The error I'm now encountering is during the first epoch

epoch:0 progress:0.000 step:0  loss:5907.2900 gradNorm:12.11 clipValue:28.85 time:0.39
epoch:0 progress:0.000 step:0  loss:5911.5234 gradNorm:12.17 clipValue:23.27 time:0.38
Warning: detected parameter with no gradient that requires gradient:
torch.Size([90, 256])
pitchEmbedding.weight
Warning: detected parameter with no gradient that requires gradient:
torch.Size([512, 1792])
velocityPredictor.0.weight
Warning: detected parameter with no gradient that requires gradient:
torch.Size([512])
velocityPredictor.0.bias
Warning: detected parameter with no gradient that requires gradient:
torch.Size([512, 512])
velocityPredictor.3.weight
Warning: detected parameter with no gradient that requires gradient:
torch.Size([512])
velocityPredictor.3.bias
Warning: detected parameter with no gradient that requires gradient:
torch.Size([128, 512])
velocityPredictor.6.weight
Warning: detected parameter with no gradient that requires gradient:
torch.Size([128])
velocityPredictor.6.bias
Warning: detected parameter with no gradient that requires gradient:
torch.Size([512, 1792])
refinedOFPredictor.0.weight
Warning: detected parameter with no gradient that requires gradient:
torch.Size([512])
refinedOFPredictor.0.bias
Warning: detected parameter with no gradient that requires gradient:
torch.Size([128, 512])
refinedOFPredictor.3.weight
Warning: detected parameter with no gradient that requires gradient:
torch.Size([128])
refinedOFPredictor.3.bias
Warning: detected parameter with no gradient that requires gradient:
torch.Size([2, 128])
refinedOFPredictor.6.weight
Warning: detected parameter with no gradient that requires gradient:
torch.Size([2])
refinedOFPredictor.6.bias
Traceback (most recent call last):
  File "/import/linux/python/3.8.2/lib/python3.8/runpy.py", line 193, in _run_module_as_main
    return _run_code(code, main_globals, None,
  File "/import/linux/python/3.8.2/lib/python3.8/runpy.py", line 86, in _run_code
    exec(code, run_globals)
  File "/import/research_c4dm/jxr01/Skipping-The-Frame-Level/transkun/train.py", line 364, in <module>
    train(0, 1, saved_filename, int(time.time()), args)
  File "/import/research_c4dm/jxr01/Skipping-The-Frame-Level/transkun/train.py", line 199, in train
    average_gradients(model, totalLen, parallel)
  File "/import/research_c4dm/jxr01/Skipping-The-Frame-Level/transkun/TrainUtil.py", line 45, in average_gradients
    param.grad.data /= c
AttributeError: 'NoneType' object has no attribute 'data'

It looks like many of the parameters don't have their gradients initialised. This is strange because at this point in the run it has completed a backward pass so I thought all the gradients should have been set. I'm using the following settings to train:

python3 -m transkun.train --nProcess 1 --batchSize 1 --hopSize 5 --chunkSize 10 --datasetPath "/import/research_c4dm/jxr01/bytedance_piano_transcription/filosax_train/" --datasetMetaFile_train "filosax_data/train.pickle" --datasetMetaFile_val "filosax_data/val.pickle" --augment checkpoint/filosax_model

Can you give me any tips on what to try next?

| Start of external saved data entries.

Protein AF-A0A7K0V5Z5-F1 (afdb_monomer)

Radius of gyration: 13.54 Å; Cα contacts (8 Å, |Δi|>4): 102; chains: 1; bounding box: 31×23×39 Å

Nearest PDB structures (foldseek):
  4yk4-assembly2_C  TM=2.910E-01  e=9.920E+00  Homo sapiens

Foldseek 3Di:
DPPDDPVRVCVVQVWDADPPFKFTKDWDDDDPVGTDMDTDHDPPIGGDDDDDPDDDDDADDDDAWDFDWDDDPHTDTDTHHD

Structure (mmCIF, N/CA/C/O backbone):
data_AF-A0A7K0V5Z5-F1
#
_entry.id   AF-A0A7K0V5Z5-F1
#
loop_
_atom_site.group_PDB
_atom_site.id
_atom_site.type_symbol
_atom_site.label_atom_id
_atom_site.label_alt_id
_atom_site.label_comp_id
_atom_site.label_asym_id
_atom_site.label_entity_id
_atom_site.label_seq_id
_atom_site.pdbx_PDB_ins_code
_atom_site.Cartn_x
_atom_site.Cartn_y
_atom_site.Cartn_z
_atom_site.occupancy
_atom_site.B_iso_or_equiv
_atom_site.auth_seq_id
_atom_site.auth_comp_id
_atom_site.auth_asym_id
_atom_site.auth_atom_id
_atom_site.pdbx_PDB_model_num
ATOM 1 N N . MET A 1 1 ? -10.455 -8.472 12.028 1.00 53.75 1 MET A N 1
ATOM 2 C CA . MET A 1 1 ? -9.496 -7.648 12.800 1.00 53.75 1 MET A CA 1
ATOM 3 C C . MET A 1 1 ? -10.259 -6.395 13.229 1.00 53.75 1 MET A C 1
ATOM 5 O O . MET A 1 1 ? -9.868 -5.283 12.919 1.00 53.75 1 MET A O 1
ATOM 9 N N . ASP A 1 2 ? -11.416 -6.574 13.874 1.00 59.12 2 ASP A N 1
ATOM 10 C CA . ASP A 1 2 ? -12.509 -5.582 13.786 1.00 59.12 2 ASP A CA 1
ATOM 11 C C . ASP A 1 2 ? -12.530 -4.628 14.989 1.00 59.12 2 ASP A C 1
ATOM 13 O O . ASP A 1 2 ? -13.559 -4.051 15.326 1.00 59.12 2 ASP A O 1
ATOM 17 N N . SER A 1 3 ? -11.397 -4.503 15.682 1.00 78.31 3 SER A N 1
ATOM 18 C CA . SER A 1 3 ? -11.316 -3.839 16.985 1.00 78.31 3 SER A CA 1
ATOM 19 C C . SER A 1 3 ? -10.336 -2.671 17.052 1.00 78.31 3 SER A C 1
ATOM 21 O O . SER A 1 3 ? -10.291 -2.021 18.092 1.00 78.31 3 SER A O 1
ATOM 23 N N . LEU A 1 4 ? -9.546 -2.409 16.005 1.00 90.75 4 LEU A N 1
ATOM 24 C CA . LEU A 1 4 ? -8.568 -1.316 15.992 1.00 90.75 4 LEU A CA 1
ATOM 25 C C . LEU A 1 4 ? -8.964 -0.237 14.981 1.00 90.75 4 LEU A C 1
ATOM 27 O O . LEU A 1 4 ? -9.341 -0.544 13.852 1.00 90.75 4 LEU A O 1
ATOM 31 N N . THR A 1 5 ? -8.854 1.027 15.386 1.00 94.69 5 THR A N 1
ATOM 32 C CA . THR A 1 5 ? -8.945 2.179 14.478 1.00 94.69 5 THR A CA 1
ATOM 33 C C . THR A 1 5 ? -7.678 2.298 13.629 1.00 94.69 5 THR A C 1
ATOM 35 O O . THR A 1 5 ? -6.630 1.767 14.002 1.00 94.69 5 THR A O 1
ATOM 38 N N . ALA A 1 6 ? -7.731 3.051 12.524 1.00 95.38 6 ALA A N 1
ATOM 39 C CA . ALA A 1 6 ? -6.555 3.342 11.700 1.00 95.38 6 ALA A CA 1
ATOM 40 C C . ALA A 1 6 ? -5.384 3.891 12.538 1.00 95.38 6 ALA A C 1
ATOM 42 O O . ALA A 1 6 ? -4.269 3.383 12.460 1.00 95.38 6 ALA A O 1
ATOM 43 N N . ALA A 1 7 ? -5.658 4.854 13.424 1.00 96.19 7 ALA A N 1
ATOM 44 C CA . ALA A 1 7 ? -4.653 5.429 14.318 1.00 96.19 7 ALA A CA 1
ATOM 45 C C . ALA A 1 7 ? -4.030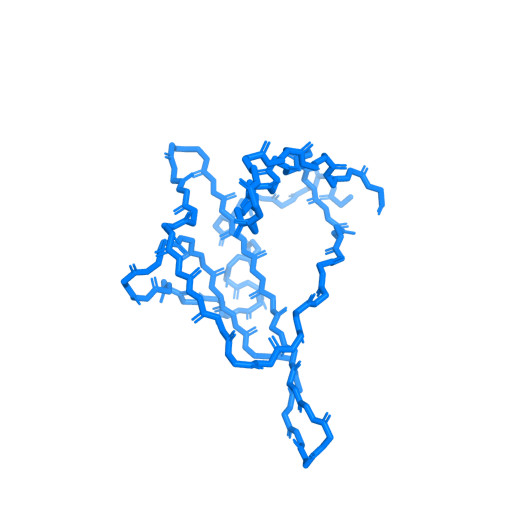 4.397 15.276 1.00 96.19 7 ALA A C 1
ATOM 47 O O . ALA A 1 7 ? -2.826 4.441 15.523 1.00 96.19 7 ALA A O 1
ATOM 48 N N . GLN A 1 8 ? -4.825 3.455 15.800 1.00 97.06 8 GLN A N 1
ATOM 49 C CA . GLN A 1 8 ? -4.305 2.370 16.637 1.00 97.06 8 GLN A CA 1
ATOM 50 C C . GLN A 1 8 ? -3.421 1.421 15.827 1.00 97.06 8 GLN A C 1
ATOM 52 O O . GLN A 1 8 ? -2.337 1.084 16.284 1.00 97.06 8 GLN A O 1
ATOM 57 N N . VAL A 1 9 ? -3.827 1.044 14.610 1.00 96.69 9 VAL A N 1
ATOM 58 C CA . VAL A 1 9 ? -2.996 0.210 13.725 1.00 96.69 9 VAL A CA 1
ATOM 59 C C . VAL A 1 9 ? -1.670 0.903 13.402 1.00 96.69 9 VAL A C 1
ATOM 61 O O . VAL A 1 9 ? -0.618 0.277 13.512 1.00 96.69 9 VAL A O 1
ATOM 64 N N . CYS A 1 10 ? -1.694 2.200 13.076 1.00 97.50 10 CYS A N 1
ATOM 65 C CA . CYS A 1 10 ? -0.476 2.974 12.841 1.00 97.50 10 CYS A CA 1
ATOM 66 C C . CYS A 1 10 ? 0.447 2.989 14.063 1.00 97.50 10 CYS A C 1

xavriley commented 9 months ago

I've solved this after a good night's sleep 😅

In my case this was a data issue. I was using a chunk size of 10 seconds and in most of my training data there were long notes being held toward the end of the piece. The notesStrictlyContained setting meant that, in some cases, the note was removed leaving lots of frame activity with no note associated which caused the gradients to blow up.

The fix in my case was to take 15 seconds off the duration value when building the dataset which avoids these edge cases in my data. Leaving this here in case it helps others.